• Exercise instructions
All lines in the records below from the line with "ATOM 235 C CA" through the line with "ATOM 252 C CA" are to be given again exactly, both ends included; the pictures are to be left out.

[Stored data entries]
# # #

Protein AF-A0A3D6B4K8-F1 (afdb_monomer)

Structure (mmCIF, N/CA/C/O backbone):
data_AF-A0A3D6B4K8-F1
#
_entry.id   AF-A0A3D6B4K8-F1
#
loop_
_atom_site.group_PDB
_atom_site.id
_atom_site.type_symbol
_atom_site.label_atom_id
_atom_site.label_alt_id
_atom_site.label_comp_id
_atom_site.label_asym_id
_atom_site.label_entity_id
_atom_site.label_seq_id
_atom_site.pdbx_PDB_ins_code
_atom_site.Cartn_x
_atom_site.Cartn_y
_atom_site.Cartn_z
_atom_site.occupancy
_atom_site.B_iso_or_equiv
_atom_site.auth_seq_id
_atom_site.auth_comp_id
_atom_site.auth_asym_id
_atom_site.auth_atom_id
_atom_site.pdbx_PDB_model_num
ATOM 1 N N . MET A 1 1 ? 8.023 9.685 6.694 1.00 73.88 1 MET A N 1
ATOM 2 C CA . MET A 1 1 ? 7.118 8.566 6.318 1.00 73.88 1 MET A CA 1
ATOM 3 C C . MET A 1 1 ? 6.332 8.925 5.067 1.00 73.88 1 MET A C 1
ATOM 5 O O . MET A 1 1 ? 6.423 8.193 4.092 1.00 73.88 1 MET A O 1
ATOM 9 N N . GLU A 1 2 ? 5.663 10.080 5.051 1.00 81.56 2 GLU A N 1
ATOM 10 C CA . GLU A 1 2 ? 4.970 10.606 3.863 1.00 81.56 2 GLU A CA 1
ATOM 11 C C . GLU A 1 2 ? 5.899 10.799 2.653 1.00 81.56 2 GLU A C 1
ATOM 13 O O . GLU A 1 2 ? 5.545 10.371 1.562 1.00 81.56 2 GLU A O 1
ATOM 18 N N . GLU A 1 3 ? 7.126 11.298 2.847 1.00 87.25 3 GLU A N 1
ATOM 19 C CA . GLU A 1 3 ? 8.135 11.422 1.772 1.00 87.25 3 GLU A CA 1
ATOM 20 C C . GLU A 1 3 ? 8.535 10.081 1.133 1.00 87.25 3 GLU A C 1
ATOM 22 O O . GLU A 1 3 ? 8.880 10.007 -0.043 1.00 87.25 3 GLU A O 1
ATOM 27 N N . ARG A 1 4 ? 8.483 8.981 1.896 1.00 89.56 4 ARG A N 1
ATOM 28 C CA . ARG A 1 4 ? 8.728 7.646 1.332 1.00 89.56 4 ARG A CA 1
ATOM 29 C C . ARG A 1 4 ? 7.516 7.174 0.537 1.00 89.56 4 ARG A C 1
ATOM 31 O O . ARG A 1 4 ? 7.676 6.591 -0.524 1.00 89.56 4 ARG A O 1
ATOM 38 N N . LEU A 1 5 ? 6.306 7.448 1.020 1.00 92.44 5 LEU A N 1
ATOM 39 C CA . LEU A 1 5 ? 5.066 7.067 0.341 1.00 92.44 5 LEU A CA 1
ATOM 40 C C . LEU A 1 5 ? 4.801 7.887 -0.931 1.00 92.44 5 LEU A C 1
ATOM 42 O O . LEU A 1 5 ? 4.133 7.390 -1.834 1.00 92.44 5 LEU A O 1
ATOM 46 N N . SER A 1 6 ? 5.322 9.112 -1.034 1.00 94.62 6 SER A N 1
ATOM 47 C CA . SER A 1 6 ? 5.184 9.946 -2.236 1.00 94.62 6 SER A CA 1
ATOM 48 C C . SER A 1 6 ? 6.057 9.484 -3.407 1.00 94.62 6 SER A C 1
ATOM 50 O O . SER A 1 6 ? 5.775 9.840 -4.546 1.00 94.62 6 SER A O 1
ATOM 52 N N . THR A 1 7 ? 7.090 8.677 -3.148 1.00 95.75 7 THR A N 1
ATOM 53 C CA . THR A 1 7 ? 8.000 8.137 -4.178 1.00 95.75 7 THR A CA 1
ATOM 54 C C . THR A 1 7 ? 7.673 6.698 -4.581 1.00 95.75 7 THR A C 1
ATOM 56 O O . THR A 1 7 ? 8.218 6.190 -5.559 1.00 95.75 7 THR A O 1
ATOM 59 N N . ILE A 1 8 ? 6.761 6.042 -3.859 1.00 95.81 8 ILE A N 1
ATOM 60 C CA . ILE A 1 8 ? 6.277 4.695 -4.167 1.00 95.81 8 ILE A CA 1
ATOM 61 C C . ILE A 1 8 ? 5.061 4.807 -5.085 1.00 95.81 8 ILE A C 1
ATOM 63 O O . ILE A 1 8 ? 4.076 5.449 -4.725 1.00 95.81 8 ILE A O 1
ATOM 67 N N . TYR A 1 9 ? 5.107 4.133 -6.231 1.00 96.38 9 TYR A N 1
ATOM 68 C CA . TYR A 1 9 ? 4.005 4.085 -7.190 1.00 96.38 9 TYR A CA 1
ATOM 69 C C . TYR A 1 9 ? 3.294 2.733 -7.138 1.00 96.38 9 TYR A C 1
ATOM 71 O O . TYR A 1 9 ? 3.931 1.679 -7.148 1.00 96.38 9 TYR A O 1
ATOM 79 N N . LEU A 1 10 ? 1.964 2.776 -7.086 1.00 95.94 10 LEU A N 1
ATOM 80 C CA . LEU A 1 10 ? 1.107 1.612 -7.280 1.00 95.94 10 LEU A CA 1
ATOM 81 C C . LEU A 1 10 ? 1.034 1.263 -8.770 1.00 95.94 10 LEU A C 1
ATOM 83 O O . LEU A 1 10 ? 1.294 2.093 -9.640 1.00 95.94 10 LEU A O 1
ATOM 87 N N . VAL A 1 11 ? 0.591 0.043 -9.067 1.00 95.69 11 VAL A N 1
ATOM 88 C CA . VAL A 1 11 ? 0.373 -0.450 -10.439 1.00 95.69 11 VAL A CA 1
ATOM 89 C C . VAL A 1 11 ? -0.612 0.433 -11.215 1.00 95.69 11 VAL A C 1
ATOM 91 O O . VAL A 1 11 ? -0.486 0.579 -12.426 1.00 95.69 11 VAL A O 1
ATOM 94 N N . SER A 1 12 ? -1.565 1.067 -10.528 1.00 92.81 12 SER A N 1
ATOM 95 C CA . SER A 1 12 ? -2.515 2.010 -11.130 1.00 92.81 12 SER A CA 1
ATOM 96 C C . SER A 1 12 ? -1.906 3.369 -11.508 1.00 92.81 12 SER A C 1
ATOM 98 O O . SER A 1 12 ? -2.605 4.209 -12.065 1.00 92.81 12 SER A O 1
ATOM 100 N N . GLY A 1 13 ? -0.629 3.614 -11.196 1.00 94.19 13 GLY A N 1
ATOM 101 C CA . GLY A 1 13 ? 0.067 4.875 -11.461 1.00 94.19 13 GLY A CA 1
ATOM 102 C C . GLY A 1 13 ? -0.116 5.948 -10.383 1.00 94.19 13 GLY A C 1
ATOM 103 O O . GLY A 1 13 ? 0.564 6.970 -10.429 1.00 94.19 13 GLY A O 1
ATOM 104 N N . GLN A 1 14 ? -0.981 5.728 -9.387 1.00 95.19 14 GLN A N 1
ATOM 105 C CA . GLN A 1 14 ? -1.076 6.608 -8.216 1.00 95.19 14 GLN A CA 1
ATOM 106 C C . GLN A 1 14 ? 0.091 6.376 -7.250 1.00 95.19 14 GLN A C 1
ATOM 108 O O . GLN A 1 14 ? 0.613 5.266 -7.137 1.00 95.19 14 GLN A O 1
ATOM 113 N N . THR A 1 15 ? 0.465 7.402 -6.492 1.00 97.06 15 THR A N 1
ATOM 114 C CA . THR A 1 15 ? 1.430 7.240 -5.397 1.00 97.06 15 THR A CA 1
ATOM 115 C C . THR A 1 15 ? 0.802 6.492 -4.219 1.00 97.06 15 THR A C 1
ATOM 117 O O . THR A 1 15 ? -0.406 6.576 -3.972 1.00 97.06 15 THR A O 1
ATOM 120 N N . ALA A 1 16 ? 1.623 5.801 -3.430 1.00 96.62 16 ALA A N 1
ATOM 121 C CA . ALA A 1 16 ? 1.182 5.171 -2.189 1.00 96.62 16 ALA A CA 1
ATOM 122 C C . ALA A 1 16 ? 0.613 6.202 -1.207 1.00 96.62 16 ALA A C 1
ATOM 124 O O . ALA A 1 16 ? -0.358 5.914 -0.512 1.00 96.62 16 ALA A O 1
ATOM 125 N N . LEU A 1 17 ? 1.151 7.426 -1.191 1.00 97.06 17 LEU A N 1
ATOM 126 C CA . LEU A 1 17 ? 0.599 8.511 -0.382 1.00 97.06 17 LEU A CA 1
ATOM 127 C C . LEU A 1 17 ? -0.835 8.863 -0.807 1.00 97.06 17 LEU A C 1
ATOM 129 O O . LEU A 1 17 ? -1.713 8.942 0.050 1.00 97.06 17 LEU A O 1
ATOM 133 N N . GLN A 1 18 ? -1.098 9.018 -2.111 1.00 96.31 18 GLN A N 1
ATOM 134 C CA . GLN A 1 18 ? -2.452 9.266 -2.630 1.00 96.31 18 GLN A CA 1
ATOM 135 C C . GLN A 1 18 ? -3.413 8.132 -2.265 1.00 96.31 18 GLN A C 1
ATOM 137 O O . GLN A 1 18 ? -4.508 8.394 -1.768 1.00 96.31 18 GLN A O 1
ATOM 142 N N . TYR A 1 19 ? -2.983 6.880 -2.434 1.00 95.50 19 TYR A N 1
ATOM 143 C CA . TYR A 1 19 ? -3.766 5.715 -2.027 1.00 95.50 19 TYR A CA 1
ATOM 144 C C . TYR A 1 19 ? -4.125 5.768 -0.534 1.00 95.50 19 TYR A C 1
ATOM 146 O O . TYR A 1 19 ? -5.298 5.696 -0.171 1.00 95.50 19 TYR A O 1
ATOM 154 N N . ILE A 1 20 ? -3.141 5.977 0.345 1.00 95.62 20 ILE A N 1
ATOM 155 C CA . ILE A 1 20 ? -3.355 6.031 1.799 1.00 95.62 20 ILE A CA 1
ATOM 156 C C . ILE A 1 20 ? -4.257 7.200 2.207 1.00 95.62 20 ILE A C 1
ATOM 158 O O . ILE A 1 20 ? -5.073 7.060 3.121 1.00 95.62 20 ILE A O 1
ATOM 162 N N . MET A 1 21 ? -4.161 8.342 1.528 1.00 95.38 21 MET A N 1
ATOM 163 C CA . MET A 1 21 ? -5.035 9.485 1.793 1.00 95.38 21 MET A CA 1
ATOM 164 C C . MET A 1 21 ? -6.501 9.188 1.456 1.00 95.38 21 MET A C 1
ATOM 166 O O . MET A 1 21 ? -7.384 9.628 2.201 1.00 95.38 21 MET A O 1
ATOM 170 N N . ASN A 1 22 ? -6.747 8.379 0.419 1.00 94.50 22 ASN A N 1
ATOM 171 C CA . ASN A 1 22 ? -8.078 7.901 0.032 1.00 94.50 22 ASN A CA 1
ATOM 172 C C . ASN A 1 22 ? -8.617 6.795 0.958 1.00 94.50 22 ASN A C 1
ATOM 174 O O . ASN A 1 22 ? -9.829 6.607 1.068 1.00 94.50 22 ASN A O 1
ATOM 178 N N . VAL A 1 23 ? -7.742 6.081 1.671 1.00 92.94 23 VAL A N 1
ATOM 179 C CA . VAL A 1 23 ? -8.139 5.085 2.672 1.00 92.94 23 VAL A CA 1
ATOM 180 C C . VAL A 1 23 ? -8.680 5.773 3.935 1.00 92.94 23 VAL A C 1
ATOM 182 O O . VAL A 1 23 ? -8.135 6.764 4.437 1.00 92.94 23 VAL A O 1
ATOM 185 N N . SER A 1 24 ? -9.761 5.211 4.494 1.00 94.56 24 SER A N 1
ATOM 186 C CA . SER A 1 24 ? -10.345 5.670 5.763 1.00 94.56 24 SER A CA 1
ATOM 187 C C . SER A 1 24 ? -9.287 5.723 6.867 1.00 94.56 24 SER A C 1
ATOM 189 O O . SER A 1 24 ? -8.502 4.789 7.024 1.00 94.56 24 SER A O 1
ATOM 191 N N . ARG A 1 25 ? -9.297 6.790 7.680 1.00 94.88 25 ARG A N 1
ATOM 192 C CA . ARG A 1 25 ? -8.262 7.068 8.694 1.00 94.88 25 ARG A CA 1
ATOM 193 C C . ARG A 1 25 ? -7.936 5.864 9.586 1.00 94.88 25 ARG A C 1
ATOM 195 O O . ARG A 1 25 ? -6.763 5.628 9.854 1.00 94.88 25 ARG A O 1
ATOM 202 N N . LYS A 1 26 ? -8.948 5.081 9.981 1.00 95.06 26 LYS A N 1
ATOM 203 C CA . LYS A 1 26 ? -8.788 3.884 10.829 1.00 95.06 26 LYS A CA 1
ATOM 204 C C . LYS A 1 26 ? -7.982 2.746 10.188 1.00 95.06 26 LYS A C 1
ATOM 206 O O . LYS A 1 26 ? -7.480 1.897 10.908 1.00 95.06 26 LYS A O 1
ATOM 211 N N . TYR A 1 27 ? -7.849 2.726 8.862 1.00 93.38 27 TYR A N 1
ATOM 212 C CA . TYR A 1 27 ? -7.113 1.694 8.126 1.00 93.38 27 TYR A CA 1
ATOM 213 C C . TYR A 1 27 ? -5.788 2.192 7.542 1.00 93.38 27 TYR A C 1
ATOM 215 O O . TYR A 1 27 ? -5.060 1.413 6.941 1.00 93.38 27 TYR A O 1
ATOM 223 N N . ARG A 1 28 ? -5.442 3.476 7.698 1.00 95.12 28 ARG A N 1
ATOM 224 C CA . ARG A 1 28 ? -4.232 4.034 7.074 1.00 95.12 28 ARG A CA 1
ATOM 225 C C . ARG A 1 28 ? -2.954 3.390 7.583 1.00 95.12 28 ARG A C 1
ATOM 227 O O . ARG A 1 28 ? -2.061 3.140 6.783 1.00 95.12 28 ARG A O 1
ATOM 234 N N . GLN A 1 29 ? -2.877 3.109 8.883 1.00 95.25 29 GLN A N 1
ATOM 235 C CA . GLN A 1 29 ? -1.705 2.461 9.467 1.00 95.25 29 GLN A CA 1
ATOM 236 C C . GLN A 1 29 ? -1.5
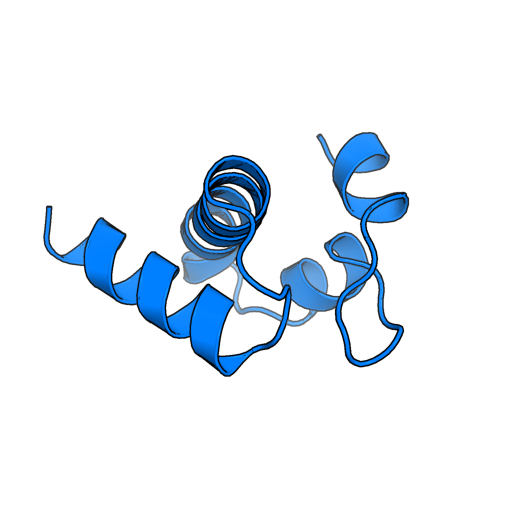07 1.065 8.869 1.00 95.25 29 GLN A C 1
ATOM 238 O O . GLN A 
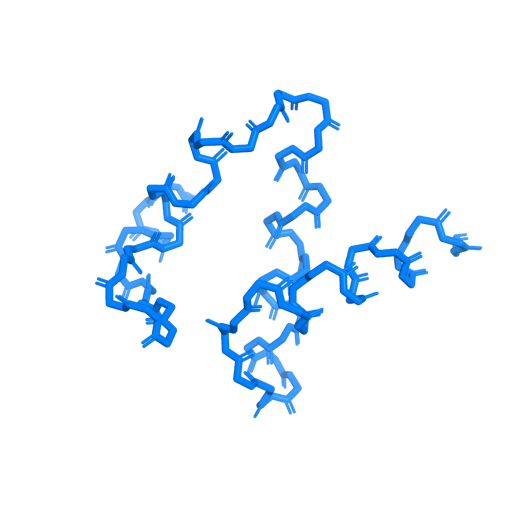1 29 ? -0.483 0.818 8.242 1.00 95.25 29 GLN A O 1
ATOM 243 N N . ILE A 1 30 ? -2.528 0.207 8.951 1.00 96.38 30 ILE A N 1
ATOM 244 C CA . ILE A 1 30 ? -2.443 -1.165 8.437 1.00 96.38 30 ILE A CA 1
ATOM 245 C C . ILE A 1 30 ? -2.248 -1.216 6.917 1.00 96.38 30 ILE A C 1
ATOM 247 O O . ILE A 1 30 ? -1.502 -2.046 6.415 1.00 96.38 30 ILE A O 1
ATOM 251 N N . ALA A 1 31 ? -2.855 -0.291 6.169 1.00 96.12 31 ALA A N 1
ATOM 252 C CA . ALA A 1 31 ? -2.636 -0.177 4.731 1.00 96.12 31 ALA A CA 1
ATOM 253 C C . ALA A 1 31 ? -1.203 0.273 4.407 1.00 96.12 31 ALA A C 1
ATOM 255 O O . ALA A 1 31 ? -0.615 -0.199 3.440 1.00 96.12 31 ALA A O 1
ATOM 256 N N . THR A 1 32 ? -0.622 1.160 5.219 1.00 96.62 32 THR A N 1
ATOM 257 C CA . THR A 1 32 ? 0.768 1.597 5.04
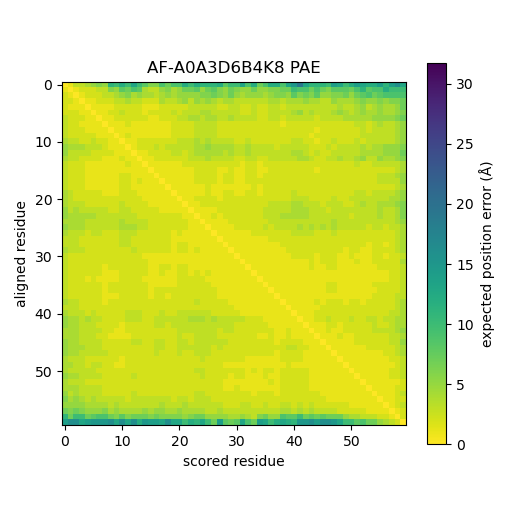7 1.00 96.62 32 THR A CA 1
ATOM 258 C C . THR A 1 32 ? 1.739 0.453 5.323 1.00 96.62 32 THR A C 1
ATOM 260 O O . THR A 1 32 ? 2.668 0.234 4.550 1.00 96.62 32 THR A O 1
ATOM 263 N N . GLU A 1 33 ? 1.509 -0.299 6.397 1.00 96.62 33 GLU A N 1
ATOM 264 C CA . GLU A 1 33 ? 2.303 -1.480 6.732 1.00 96.62 33 GLU A CA 1
ATOM 265 C C . GLU A 1 33 ? 2.188 -2.553 5.640 1.00 96.62 33 GLU A C 1
ATOM 267 O O . GLU A 1 33 ? 3.206 -3.062 5.180 1.00 96.62 33 GLU A O 1
ATOM 272 N N . ALA A 1 34 ? 0.980 -2.796 5.125 1.00 97.44 34 ALA A N 1
ATOM 273 C CA . ALA A 1 34 ? 0.748 -3.712 4.014 1.00 97.44 34 ALA A CA 1
ATOM 274 C C . ALA A 1 34 ? 1.485 -3.304 2.727 1.00 97.44 34 ALA A C 1
ATOM 276 O O . AL
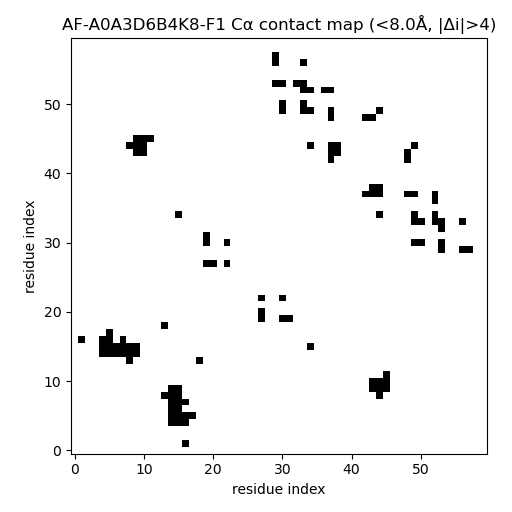A A 1 34 ? 2.037 -4.161 2.045 1.00 97.44 34 ALA A O 1
ATOM 277 N N . ILE A 1 35 ? 1.549 -2.007 2.401 1.00 97.25 35 ILE 
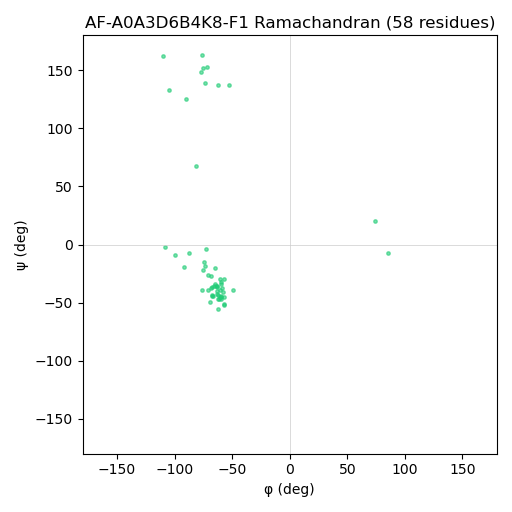A N 1
ATOM 278 C CA . ILE A 1 35 ? 2.332 -1.512 1.255 1.00 97.25 35 ILE A CA 1
ATOM 279 C C . ILE A 1 35 ? 3.818 -1.828 1.435 1.00 97.25 35 ILE A C 1
ATOM 281 O O . ILE A 1 35 ? 4.464 -2.317 0.506 1.00 97.25 35 ILE A O 1
ATOM 285 N N . PHE A 1 36 ? 4.372 -1.561 2.621 1.00 96.81 36 PHE A N 1
ATOM 286 C CA . PHE A 1 36 ? 5.776 -1.862 2.892 1.00 96.81 36 PHE A CA 1
ATOM 287 C C . PHE A 1 36 ? 6.056 -3.363 2.891 1.00 96.81 36 PHE A C 1
ATOM 289 O O . PHE A 1 36 ? 7.107 -3.778 2.407 1.00 96.81 36 PHE A O 1
ATOM 296 N N . GLU A 1 37 ? 5.116 -4.170 3.369 1.00 97.06 37 GLU A N 1
ATOM 297 C CA . GLU A 1 37 ? 5.227 -5.622 3.345 1.00 97.06 37 GLU A CA 1
ATOM 298 C C . GLU A 1 37 ? 5.179 -6.169 1.913 1.00 97.06 37 GLU A C 1
ATOM 300 O O . GLU A 1 37 ? 6.029 -6.976 1.540 1.00 97.06 37 GLU A O 1
ATOM 305 N N . CYS A 1 38 ? 4.270 -5.672 1.067 1.00 97.19 38 CYS A N 1
ATOM 306 C CA . CYS A 1 38 ? 4.254 -6.013 -0.355 1.00 97.19 38 CYS A CA 1
ATOM 307 C C . CYS A 1 38 ? 5.586 -5.665 -1.030 1.00 97.19 38 CYS A C 1
ATOM 309 O O . CYS A 1 38 ? 6.145 -6.504 -1.731 1.00 97.19 38 CYS A O 1
ATOM 311 N N . LEU A 1 39 ? 6.144 -4.476 -0.768 1.00 96.19 39 LEU A N 1
ATOM 312 C CA . LEU A 1 39 ? 7.466 -4.091 -1.278 1.00 96.19 39 LEU A CA 1
ATOM 313 C C . LEU A 1 39 ? 8.572 -5.034 -0.798 1.00 96.19 39 LEU A C 1
ATOM 315 O O . LEU A 1 39 ? 9.421 -5.440 -1.588 1.00 96.19 39 LEU A O 1
ATOM 319 N N . ARG A 1 40 ? 8.561 -5.392 0.490 1.00 96.44 40 ARG A N 1
ATOM 320 C CA . ARG A 1 40 ? 9.549 -6.292 1.097 1.00 96.44 40 ARG A CA 1
ATOM 321 C C . ARG A 1 40 ? 9.501 -7.693 0.487 1.00 96.44 40 ARG A C 1
ATOM 323 O O . ARG A 1 40 ? 10.546 -8.318 0.332 1.00 96.44 40 ARG A O 1
ATOM 330 N N . LEU A 1 41 ? 8.305 -8.174 0.153 1.00 96.50 41 LEU A N 1
ATOM 331 C CA . LEU A 1 41 ? 8.068 -9.493 -0.437 1.00 96.50 41 LEU A CA 1
ATOM 332 C C . LEU A 1 41 ? 8.163 -9.502 -1.972 1.00 96.50 41 LEU A C 1
ATOM 334 O O . LEU A 1 41 ? 8.117 -10.571 -2.574 1.00 96.50 41 LEU A O 1
ATOM 33
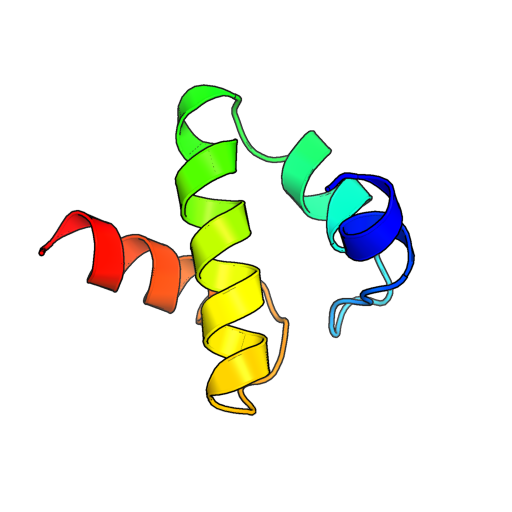8 N N . GLY A 1 42 ? 8.302 -8.335 -2.611 1.00 96.25 42 GLY A N 1
ATOM 339 C CA . GLY A 1 42 ? 8.330 -8.209 -4.071 1.00 96.25 42 GLY A CA 1
ATOM 340 C C . GLY A 1 42 ? 6.961 -8.377 -4.739 1.00 96.25 42 GLY A C 1
ATOM 341 O O . GLY A 1 42 ? 6.897 -8.670 -5.932 1.00 96.25 42 GLY A O 1
ATOM 342 N N . TYR A 1 43 ? 5.868 -8.206 -3.991 1.00 96.44 43 TYR A N 1
ATOM 343 C CA . TYR A 1 43 ? 4.516 -8.253 -4.540 1.00 96.44 43 TYR A CA 1
ATOM 344 C C . TYR A 1 43 ? 4.153 -6.970 -5.287 1.00 96.44 43 TYR A C 1
ATOM 346 O O . TYR A 1 43 ? 4.598 -5.877 -4.917 1.00 96.44 43 TYR A O 1
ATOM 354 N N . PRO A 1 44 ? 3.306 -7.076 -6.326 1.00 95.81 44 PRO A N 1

# # #

• Answer for the task
ATOM 235 C CA . GLN A 1 29 ? -1.705 2.461 9.467 1.00 95.25 29 GLN A CA 1
ATOM 236 C C . GLN A 1 29 ? -1.5
07 1.065 8.869 1.00 95.25 29 GLN A C 1
ATOM 238 O O . GLN A 
1 29 ? -0.483 0.818 8.242 1.00 95.25 29 GLN A O 1
ATOM 243 N N . ILE A 1 30 ? -2.528 0.207 8.951 1.00 96.38 30 ILE A N 1
ATOM 244 C CA . ILE A 1 30 ? -2.443 -1.165 8.437 1.00 96.38 30 ILE A CA 1
ATOM 245 C C . ILE A 1 30 ? -2.248 -1.216 6.917 1.00 96.38 30 ILE A C 1
ATOM 247 O O . ILE A 1 30 ? -1.502 -2.046 6.415 1.00 96.38 30 ILE A O 1
ATOM 251 N N . ALA A 1 31 ? -2.855 -0.291 6.169 1.00 96.12 31 ALA A N 1
ATOM 252 C CA . ALA A 1 31 ? -2.636 -0.177 4.731 1.00 96.12 31 ALA A CA 1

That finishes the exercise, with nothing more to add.